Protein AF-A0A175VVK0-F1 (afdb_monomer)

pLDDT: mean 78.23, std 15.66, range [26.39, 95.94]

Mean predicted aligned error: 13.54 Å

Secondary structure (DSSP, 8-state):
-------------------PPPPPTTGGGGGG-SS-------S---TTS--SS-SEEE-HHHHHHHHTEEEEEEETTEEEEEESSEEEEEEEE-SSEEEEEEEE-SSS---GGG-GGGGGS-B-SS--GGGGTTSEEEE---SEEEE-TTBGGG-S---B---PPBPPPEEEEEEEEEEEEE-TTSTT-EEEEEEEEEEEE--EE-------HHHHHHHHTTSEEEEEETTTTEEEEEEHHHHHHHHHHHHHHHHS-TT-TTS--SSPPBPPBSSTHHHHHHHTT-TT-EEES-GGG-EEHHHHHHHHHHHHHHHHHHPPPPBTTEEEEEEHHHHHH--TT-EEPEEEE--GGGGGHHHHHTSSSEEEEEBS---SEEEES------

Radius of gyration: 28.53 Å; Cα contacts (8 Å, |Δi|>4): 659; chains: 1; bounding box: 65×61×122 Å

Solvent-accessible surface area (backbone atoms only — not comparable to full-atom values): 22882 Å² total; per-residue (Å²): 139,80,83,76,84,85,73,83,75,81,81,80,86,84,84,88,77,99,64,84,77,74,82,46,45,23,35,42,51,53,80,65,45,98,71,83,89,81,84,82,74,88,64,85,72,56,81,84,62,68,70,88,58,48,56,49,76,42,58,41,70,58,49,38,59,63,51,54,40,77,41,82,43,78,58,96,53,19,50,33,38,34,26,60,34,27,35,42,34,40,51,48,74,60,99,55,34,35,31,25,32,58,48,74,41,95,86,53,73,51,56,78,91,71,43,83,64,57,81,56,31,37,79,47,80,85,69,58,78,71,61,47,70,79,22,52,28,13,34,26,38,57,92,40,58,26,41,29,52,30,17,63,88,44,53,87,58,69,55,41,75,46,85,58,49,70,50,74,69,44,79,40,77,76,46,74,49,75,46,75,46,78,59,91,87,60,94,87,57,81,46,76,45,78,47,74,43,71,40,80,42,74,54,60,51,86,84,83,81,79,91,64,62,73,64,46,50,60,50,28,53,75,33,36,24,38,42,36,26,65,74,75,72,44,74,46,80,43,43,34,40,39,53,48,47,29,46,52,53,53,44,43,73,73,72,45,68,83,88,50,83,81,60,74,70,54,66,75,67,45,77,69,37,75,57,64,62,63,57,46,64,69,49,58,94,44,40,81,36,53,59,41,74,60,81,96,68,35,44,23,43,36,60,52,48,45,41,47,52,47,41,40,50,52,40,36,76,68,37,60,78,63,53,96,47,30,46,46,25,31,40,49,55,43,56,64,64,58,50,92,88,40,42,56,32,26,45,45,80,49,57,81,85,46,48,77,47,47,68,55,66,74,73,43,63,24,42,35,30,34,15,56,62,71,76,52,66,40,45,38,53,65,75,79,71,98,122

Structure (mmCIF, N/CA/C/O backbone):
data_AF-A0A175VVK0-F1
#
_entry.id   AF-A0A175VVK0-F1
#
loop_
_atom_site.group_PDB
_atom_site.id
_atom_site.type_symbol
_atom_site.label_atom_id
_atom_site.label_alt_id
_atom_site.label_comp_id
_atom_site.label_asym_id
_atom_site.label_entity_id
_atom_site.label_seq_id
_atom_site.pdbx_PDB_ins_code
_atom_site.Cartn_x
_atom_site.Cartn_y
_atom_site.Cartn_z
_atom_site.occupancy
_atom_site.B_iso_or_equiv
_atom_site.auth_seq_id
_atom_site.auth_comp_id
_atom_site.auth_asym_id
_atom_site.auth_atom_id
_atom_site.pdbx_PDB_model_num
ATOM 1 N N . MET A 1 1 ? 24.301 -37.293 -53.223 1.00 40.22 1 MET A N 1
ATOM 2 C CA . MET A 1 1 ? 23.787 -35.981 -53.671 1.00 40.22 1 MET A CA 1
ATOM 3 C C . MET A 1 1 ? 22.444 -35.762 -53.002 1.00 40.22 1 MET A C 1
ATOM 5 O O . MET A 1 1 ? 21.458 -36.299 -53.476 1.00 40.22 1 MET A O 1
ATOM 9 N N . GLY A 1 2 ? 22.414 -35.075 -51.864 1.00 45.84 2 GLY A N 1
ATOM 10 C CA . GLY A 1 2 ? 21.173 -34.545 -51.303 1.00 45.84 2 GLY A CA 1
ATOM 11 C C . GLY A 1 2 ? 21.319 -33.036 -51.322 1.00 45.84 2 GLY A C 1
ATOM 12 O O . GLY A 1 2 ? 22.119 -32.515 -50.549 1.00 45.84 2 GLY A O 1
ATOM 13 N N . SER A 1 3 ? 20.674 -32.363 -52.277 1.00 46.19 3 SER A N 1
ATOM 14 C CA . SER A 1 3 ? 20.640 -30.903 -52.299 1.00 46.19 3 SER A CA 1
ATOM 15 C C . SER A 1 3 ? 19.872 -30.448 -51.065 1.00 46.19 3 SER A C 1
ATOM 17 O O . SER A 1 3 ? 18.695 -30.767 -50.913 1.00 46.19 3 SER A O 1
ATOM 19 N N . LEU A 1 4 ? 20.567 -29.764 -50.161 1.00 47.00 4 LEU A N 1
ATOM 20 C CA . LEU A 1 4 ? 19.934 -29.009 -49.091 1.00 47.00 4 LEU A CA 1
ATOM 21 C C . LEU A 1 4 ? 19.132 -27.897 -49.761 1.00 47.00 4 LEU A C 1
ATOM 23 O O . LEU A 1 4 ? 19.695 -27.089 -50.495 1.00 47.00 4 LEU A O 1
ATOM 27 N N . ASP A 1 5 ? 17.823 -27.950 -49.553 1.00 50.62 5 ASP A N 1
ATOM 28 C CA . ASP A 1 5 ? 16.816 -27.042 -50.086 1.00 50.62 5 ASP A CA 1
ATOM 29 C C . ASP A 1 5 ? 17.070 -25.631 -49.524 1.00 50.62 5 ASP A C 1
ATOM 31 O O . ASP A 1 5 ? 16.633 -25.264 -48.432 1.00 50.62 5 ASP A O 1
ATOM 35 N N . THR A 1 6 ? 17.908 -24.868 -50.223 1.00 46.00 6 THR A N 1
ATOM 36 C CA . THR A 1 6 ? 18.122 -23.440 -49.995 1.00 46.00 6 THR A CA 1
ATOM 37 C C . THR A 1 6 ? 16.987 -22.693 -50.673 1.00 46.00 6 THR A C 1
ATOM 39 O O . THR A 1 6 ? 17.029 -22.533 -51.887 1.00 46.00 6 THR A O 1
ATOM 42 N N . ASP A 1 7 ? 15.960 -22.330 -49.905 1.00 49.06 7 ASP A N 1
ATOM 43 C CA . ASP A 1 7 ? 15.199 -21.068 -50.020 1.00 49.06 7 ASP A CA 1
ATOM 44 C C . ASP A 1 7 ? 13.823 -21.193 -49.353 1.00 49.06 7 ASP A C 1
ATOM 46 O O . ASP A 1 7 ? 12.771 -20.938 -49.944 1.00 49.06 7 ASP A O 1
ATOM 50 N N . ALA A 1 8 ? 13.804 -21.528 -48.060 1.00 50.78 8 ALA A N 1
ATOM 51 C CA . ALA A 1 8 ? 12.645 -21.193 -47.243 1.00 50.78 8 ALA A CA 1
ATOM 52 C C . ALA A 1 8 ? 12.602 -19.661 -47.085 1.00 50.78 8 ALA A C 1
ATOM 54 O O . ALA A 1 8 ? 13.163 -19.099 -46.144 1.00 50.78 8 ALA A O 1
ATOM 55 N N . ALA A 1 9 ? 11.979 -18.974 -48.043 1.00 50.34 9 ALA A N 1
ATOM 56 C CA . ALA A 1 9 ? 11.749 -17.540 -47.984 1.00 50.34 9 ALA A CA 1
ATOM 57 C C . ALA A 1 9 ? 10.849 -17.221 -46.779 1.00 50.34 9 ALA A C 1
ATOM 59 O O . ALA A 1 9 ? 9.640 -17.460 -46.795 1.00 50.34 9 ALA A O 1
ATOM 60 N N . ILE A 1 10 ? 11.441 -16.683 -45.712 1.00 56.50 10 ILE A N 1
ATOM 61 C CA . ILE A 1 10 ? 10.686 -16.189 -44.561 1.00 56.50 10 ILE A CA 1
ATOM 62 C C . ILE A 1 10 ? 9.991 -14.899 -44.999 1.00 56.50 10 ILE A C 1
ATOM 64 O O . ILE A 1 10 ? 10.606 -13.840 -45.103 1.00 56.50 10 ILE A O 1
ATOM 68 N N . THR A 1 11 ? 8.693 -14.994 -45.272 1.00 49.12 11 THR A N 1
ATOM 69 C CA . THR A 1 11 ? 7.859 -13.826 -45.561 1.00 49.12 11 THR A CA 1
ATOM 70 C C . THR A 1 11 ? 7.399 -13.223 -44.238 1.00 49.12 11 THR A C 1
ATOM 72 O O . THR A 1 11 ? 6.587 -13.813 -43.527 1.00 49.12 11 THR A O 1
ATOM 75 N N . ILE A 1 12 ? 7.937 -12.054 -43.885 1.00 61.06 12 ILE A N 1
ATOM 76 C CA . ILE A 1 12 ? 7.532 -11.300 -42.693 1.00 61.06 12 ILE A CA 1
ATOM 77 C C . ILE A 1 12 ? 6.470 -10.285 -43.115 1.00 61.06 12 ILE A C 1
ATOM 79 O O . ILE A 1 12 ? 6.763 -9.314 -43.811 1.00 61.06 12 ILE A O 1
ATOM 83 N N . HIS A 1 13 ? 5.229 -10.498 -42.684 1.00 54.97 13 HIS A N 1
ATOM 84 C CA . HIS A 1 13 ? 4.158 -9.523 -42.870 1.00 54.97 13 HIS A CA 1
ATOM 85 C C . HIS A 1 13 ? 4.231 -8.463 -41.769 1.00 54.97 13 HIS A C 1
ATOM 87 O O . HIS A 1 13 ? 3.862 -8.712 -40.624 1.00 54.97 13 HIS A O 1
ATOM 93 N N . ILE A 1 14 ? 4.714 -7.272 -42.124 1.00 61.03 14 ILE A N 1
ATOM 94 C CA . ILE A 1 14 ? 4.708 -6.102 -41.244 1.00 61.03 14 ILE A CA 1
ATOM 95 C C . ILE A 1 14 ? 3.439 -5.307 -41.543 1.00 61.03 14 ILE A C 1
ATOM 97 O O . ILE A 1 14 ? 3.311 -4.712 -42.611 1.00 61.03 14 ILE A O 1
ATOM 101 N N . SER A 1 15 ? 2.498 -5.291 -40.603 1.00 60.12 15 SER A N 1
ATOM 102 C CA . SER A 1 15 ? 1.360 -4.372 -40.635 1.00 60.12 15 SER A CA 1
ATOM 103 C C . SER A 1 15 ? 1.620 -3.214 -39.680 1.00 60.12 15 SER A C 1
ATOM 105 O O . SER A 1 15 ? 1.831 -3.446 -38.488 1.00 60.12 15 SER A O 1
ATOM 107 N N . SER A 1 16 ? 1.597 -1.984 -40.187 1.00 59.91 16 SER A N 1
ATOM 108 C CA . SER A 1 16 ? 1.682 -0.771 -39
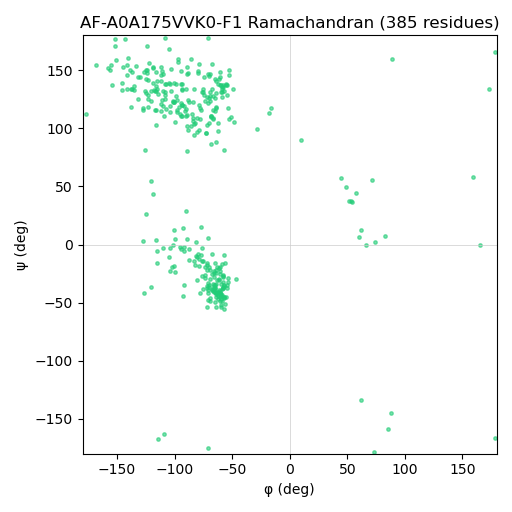.377 1.00 59.91 16 SER A CA 1
ATOM 109 C C . SER A 1 16 ? 0.313 -0.105 -39.271 1.00 59.91 16 SER A C 1
ATOM 111 O O . SER A 1 16 ? -0.436 -0.016 -40.242 1.00 59.91 16 SER A O 1
ATOM 113 N N . TYR A 1 17 ? -0.003 0.382 -38.075 1.00 64.75 17 TYR A N 1
ATOM 114 C CA . TYR A 1 17 ? -1.196 1.175 -37.806 1.00 64.75 17 TYR A CA 1
ATOM 115 C C . TYR A 1 17 ? -0.779 2.356 -36.930 1.00 64.75 17 TYR A C 1
ATOM 117 O O . TYR A 1 17 ? -0.017 2.173 -35.980 1.00 64.75 17 TYR A O 1
ATOM 125 N N . ASN A 1 18 ? -1.269 3.557 -37.239 1.00 64.69 18 ASN A N 1
ATOM 126 C CA . ASN A 1 18 ? -1.106 4.712 -36.359 1.00 64.69 18 ASN A CA 1
ATOM 127 C C . ASN A 1 18 ? -2.134 4.594 -35.236 1.00 64.69 18 ASN A C 1
ATOM 129 O O . ASN A 1 18 ? -3.308 4.908 -35.424 1.00 64.69 18 ASN A O 1
ATOM 133 N N . VAL A 1 19 ? -1.689 4.102 -34.089 1.00 67.62 19 VAL A N 1
ATOM 134 C CA . VAL A 1 19 ? -2.479 4.043 -32.861 1.00 67.62 19 VAL A CA 1
ATOM 135 C C . VAL A 1 19 ? -1.691 4.788 -31.797 1.00 67.62 19 VAL A C 1
ATOM 137 O O . VAL A 1 19 ? -0.462 4.704 -31.767 1.00 67.62 19 VAL A O 1
ATOM 140 N N . GLU A 1 20 ? -2.386 5.531 -30.940 1.00 65.00 20 GLU A N 1
ATOM 141 C CA . GLU A 1 20 ? -1.768 6.074 -29.735 1.00 65.00 20 GLU A CA 1
ATOM 142 C C . GLU A 1 20 ? -1.142 4.914 -28.949 1.00 65.00 20 GLU A C 1
ATOM 144 O O . GLU A 1 20 ? -1.779 3.874 -28.747 1.00 65.00 20 GLU A O 1
ATOM 149 N N . LEU A 1 21 ? 0.133 5.046 -28.572 1.00 61.12 21 LEU A N 1
ATOM 150 C CA . LEU A 1 21 ? 0.791 4.008 -27.787 1.00 61.12 21 LEU A CA 1
ATOM 151 C C . LEU A 1 21 ? -0.009 3.823 -26.493 1.00 61.12 21 LEU A C 1
ATOM 153 O O . LEU A 1 21 ? -0.235 4.809 -25.791 1.00 61.12 21 LEU A O 1
ATOM 157 N N . PRO A 1 22 ? -0.428 2.594 -26.141 1.00 60.94 22 PRO A N 1
ATOM 158 C CA . PRO A 1 22 ? -1.080 2.384 -24.860 1.00 60.94 22 PRO A CA 1
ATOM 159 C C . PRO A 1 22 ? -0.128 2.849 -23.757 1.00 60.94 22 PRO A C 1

________________

* [Assignment] Your answer should consist of the lines from the line with "ATOM 83 N N" to the line with "ATOM 97 O O" above, repeated exactly, both ends included.

* [Solution for this exercise]
ATOM 83 N N . HIS A 1 13 ? 5.229 -10.498 -42.684 1.00 54.97 13 HIS A N 1
ATOM 84 C CA . HIS A 1 13 ? 4.158 -9.523 -42.870 1.00 54.97 13 HIS A CA 1
ATOM 85 C C . HIS A 1 13 ? 4.231 -8.463 -41.769 1.00 54.97 13 HIS A C 1
ATOM 87 O O . HIS A 1 13 ? 3.862 -8.712 -40.624 1.00 54.97 13 HIS A O 1
ATOM 93 N N . ILE A 1 14 ? 4.714 -7.272 -42.124 1.00 61.03 14 ILE A N 1
ATOM 94 C CA . ILE A 1 14 ? 4.708 -6.102 -41.244 1.00 61.03 14 ILE A CA 1
ATOM 95 C C . ILE A 1 14 ? 3.439 -5.307 -41.543 1.00 61.03 14 ILE A C 1
ATOM 97 O O . ILE A 1 14 ? 3.311 -4.712 -42.611 1.00 61.03 14 ILE A O 1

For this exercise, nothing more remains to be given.